Everything in the math universal language is defined as an expression or formula.
All proofs are based on this concept.
To translate this into programming think about what programming is? Programming rather being a single line formula is a series of procedures.
1. add 1
2. add 3
3. repeat.
in functional programming you get rid of that and you think from the perspective of how much of a program can you fit into a single one liner? An expression? Think map, reduce, list comprehensions, etc.That is essentially what functional programming is. Fitting your entire program onto one line OR fitting it into a math expression.
The reason why you see multiple lines in FP languages is because of aliasing.
m = b + c
y = x + m
is really: y = x + (b + c)
This is also isomorphic to the concept of immutability.

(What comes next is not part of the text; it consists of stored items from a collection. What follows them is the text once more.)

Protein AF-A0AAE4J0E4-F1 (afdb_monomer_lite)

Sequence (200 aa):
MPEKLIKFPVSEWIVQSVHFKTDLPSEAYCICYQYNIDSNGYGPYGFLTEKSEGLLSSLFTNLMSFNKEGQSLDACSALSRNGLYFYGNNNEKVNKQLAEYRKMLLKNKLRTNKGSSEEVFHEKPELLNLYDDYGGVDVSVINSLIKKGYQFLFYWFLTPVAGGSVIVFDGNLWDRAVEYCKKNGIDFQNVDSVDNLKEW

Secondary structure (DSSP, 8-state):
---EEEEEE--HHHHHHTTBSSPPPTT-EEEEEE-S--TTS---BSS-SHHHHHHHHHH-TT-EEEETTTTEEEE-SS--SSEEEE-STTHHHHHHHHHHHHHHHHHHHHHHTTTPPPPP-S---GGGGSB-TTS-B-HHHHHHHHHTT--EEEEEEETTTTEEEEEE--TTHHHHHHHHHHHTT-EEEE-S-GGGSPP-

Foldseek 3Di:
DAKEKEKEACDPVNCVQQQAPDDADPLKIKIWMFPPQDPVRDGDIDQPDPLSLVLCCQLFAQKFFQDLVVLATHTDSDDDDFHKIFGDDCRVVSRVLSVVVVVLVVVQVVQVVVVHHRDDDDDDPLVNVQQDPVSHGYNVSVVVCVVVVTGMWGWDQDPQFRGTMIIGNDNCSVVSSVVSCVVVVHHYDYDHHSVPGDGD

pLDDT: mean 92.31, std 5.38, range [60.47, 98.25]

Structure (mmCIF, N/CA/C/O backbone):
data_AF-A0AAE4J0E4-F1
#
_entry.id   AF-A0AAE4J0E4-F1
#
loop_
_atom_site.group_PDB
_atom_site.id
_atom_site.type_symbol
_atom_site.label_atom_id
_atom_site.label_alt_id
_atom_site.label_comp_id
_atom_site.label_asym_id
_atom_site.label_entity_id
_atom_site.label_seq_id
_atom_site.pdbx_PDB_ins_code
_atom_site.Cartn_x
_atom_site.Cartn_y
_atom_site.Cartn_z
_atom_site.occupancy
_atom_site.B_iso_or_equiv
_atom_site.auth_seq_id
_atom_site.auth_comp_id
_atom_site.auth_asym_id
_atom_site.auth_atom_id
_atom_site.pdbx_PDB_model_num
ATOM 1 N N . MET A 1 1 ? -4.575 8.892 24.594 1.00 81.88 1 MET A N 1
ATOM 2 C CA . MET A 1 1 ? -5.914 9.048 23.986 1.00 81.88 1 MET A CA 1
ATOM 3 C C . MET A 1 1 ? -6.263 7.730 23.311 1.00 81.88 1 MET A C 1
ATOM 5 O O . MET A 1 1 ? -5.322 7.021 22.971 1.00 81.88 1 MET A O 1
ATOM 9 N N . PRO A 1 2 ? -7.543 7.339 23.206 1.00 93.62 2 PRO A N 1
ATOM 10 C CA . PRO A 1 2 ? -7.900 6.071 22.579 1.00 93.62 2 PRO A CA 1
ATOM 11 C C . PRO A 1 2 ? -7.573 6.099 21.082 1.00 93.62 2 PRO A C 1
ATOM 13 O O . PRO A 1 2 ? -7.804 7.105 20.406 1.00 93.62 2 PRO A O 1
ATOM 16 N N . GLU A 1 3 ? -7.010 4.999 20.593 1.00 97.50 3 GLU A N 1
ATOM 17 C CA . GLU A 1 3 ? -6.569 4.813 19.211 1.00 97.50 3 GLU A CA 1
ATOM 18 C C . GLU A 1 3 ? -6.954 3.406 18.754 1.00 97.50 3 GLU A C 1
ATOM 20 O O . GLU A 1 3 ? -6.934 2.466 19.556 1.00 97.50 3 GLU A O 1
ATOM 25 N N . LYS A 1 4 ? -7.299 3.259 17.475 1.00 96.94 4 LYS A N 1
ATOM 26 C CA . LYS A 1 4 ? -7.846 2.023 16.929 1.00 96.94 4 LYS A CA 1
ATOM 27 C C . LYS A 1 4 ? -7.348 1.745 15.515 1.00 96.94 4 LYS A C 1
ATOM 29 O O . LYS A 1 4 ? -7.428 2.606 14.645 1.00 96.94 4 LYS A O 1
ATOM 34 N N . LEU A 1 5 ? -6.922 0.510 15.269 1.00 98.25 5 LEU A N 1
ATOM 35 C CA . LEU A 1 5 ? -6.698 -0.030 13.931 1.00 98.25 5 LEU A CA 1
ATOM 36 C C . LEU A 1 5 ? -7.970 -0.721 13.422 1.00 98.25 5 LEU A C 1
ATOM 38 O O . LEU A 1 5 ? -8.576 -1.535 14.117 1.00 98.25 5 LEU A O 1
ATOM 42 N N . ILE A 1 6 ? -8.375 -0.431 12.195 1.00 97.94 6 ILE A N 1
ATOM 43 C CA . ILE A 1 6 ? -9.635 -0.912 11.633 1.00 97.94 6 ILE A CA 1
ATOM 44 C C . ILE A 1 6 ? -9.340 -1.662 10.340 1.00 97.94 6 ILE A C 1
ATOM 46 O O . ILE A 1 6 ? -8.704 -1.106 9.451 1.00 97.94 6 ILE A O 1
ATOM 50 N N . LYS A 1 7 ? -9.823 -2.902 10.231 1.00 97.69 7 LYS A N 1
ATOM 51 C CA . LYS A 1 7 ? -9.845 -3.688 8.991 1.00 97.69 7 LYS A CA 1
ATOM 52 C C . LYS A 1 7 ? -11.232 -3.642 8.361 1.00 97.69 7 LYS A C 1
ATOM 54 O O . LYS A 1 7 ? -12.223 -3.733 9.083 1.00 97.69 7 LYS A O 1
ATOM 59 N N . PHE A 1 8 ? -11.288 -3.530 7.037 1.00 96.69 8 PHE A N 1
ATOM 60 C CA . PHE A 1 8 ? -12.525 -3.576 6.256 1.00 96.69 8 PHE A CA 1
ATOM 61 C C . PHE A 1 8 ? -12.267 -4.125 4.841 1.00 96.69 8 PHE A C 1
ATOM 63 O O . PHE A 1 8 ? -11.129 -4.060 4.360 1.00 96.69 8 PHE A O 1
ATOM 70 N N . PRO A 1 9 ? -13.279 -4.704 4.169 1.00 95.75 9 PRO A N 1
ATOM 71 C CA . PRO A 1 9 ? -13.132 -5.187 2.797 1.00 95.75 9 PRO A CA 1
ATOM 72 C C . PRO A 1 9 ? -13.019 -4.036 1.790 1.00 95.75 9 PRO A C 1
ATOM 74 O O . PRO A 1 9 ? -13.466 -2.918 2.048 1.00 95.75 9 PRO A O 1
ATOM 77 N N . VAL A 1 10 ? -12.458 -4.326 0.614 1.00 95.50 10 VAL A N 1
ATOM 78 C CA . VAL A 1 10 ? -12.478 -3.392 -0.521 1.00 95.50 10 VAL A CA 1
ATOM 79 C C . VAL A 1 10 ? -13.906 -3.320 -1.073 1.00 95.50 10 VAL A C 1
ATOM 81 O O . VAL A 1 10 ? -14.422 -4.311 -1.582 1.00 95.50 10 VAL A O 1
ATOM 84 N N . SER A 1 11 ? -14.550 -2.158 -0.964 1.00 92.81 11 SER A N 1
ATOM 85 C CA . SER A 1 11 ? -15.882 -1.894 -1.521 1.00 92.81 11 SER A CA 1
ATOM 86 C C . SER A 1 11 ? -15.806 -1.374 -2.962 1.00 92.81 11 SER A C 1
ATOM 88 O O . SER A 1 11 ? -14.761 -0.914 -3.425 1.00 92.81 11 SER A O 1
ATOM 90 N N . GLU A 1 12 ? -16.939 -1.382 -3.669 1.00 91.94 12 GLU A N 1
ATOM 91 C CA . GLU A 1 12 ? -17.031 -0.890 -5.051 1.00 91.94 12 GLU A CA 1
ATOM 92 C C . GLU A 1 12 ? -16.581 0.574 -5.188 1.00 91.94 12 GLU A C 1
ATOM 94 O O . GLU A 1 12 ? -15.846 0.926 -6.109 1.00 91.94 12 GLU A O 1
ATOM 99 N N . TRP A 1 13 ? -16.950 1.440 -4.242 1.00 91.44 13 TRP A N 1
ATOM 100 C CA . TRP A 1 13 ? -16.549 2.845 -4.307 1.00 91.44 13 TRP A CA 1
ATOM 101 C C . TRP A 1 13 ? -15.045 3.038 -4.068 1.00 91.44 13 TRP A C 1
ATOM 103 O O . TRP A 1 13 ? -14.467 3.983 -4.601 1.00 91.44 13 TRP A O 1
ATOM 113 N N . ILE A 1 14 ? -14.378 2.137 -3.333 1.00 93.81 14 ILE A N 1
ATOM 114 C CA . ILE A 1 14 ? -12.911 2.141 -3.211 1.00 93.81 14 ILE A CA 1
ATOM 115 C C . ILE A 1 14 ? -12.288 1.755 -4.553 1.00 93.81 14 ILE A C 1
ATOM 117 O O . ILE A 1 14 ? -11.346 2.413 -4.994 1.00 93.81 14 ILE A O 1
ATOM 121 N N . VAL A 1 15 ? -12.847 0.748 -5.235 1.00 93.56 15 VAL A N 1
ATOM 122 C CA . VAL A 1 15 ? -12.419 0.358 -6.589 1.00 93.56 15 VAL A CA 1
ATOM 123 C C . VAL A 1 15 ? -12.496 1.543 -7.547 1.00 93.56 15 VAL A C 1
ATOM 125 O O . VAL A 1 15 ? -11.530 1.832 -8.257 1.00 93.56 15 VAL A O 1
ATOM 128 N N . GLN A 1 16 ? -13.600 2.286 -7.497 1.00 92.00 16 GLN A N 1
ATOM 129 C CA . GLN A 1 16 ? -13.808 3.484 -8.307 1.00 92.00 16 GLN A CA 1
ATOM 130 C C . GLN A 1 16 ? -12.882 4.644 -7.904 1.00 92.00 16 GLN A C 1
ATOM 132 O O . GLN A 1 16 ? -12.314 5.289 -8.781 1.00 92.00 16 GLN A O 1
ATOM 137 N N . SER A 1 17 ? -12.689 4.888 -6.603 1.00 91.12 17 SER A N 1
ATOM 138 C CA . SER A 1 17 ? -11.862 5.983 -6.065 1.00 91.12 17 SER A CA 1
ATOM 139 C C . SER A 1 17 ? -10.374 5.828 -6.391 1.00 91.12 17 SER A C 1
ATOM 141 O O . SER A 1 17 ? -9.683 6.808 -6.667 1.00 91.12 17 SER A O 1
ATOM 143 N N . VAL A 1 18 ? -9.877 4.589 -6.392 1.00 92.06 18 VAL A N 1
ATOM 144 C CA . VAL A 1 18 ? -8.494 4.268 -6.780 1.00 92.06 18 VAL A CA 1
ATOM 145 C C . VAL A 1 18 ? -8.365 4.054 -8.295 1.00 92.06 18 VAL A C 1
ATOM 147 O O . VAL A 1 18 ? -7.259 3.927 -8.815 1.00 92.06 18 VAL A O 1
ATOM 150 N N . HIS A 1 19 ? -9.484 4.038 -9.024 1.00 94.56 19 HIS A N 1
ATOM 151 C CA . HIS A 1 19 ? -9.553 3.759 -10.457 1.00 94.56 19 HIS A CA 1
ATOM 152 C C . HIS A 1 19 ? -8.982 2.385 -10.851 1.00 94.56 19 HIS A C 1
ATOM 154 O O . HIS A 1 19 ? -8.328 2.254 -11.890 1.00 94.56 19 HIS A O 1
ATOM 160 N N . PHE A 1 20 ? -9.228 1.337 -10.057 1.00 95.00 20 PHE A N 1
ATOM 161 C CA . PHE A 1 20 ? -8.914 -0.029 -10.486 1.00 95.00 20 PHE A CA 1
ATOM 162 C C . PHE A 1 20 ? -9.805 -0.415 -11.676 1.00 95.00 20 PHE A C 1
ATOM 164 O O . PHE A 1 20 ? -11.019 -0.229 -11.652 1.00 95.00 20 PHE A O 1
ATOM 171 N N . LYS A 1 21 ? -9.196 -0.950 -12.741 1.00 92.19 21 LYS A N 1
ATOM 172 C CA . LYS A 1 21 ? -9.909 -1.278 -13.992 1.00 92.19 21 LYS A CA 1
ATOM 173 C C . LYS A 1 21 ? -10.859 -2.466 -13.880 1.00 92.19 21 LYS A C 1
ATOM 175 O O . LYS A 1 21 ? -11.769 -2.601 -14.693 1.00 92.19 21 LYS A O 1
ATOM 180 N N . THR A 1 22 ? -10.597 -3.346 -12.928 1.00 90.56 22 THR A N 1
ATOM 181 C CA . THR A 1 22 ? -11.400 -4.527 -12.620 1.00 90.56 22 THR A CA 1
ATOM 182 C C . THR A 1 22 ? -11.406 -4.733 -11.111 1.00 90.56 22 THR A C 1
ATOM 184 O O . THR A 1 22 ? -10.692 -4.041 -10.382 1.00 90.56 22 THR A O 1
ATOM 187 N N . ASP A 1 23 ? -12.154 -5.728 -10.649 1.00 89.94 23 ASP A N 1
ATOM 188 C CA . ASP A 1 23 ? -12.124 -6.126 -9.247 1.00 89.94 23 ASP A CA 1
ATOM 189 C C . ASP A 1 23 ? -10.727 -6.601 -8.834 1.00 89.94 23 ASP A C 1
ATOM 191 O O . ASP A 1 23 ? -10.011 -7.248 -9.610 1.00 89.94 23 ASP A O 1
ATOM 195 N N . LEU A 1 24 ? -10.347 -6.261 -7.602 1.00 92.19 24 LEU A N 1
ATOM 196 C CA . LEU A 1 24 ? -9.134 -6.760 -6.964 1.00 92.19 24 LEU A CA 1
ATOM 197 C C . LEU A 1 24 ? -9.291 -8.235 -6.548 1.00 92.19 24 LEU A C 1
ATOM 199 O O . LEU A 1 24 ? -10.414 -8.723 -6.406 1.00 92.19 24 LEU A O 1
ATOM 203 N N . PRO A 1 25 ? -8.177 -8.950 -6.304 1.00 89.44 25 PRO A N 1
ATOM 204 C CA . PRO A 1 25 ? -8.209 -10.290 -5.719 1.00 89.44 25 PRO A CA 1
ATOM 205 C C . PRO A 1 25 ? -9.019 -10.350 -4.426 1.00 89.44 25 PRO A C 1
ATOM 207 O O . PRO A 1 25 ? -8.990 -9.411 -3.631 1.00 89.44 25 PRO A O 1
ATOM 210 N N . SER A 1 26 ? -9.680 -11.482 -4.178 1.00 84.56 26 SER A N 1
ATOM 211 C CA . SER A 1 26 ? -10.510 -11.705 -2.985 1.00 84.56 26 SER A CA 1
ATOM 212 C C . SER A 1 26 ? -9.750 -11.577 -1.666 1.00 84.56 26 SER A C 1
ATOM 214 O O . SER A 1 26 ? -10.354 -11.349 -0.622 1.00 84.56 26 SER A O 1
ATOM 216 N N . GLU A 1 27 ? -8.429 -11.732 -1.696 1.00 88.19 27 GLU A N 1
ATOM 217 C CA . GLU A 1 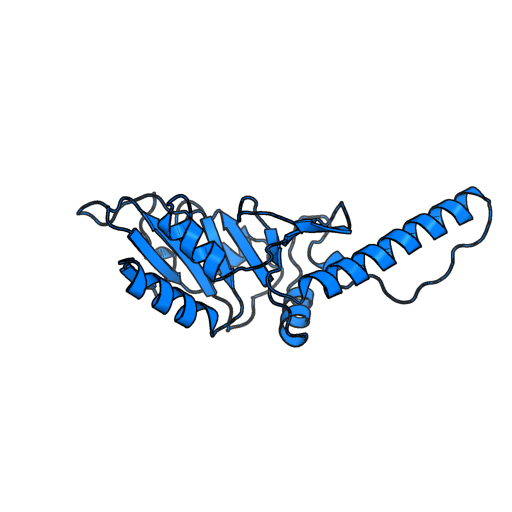27 ? -7.561 -11.600 -0.529 1.00 88.19 27 GLU A CA 1
ATOM 218 C C . GLU A 1 27 ? -7.253 -10.134 -0.188 1.00 88.19 27 GLU A C 1
ATOM 220 O O . GLU A 1 27 ? -6.661 -9.869 0.860 1.00 88.19 27 GLU A O 1
ATOM 225 N N . ALA A 1 28 ? -7.626 -9.185 -1.054 1.00 96.00 28 ALA A N 1
ATOM 226 C CA . ALA A 1 28 ? -7.394 -7.769 -0.830 1.00 96.00 28 ALA A CA 1
ATOM 227 C C . ALA A 1 28 ? -8.292 -7.228 0.288 1.00 96.00 28 ALA A C 1
ATOM 229 O O . ALA A 1 28 ? -9.501 -7.462 0.328 1.00 96.00 28 ALA A O 1
ATOM 230 N N . TYR A 1 29 ? -7.704 -6.449 1.189 1.00 97.12 29 TYR A N 1
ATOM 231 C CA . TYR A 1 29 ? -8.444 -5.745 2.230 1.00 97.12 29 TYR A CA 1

By making things immutable your just aliasing part of the one liner...So functional programming, one line programs, formulas and equations in math, and immutability are essentially ALL the same concept.
That is why lean is functional. Because it's math.
by threethirtytwo
4/27/2026 at 9:10:11 PM
You might like looking at Dafny. It is more imperative focus, but has many of the same software proving functionality that Lean has.It is different in that it uses SMT instead of dependent types and tactics to prove the software, but I found it more approachable.
Also, it compiles to several target languages, whereas Lean 4 only compiles to C and therefore only supports the C ABI.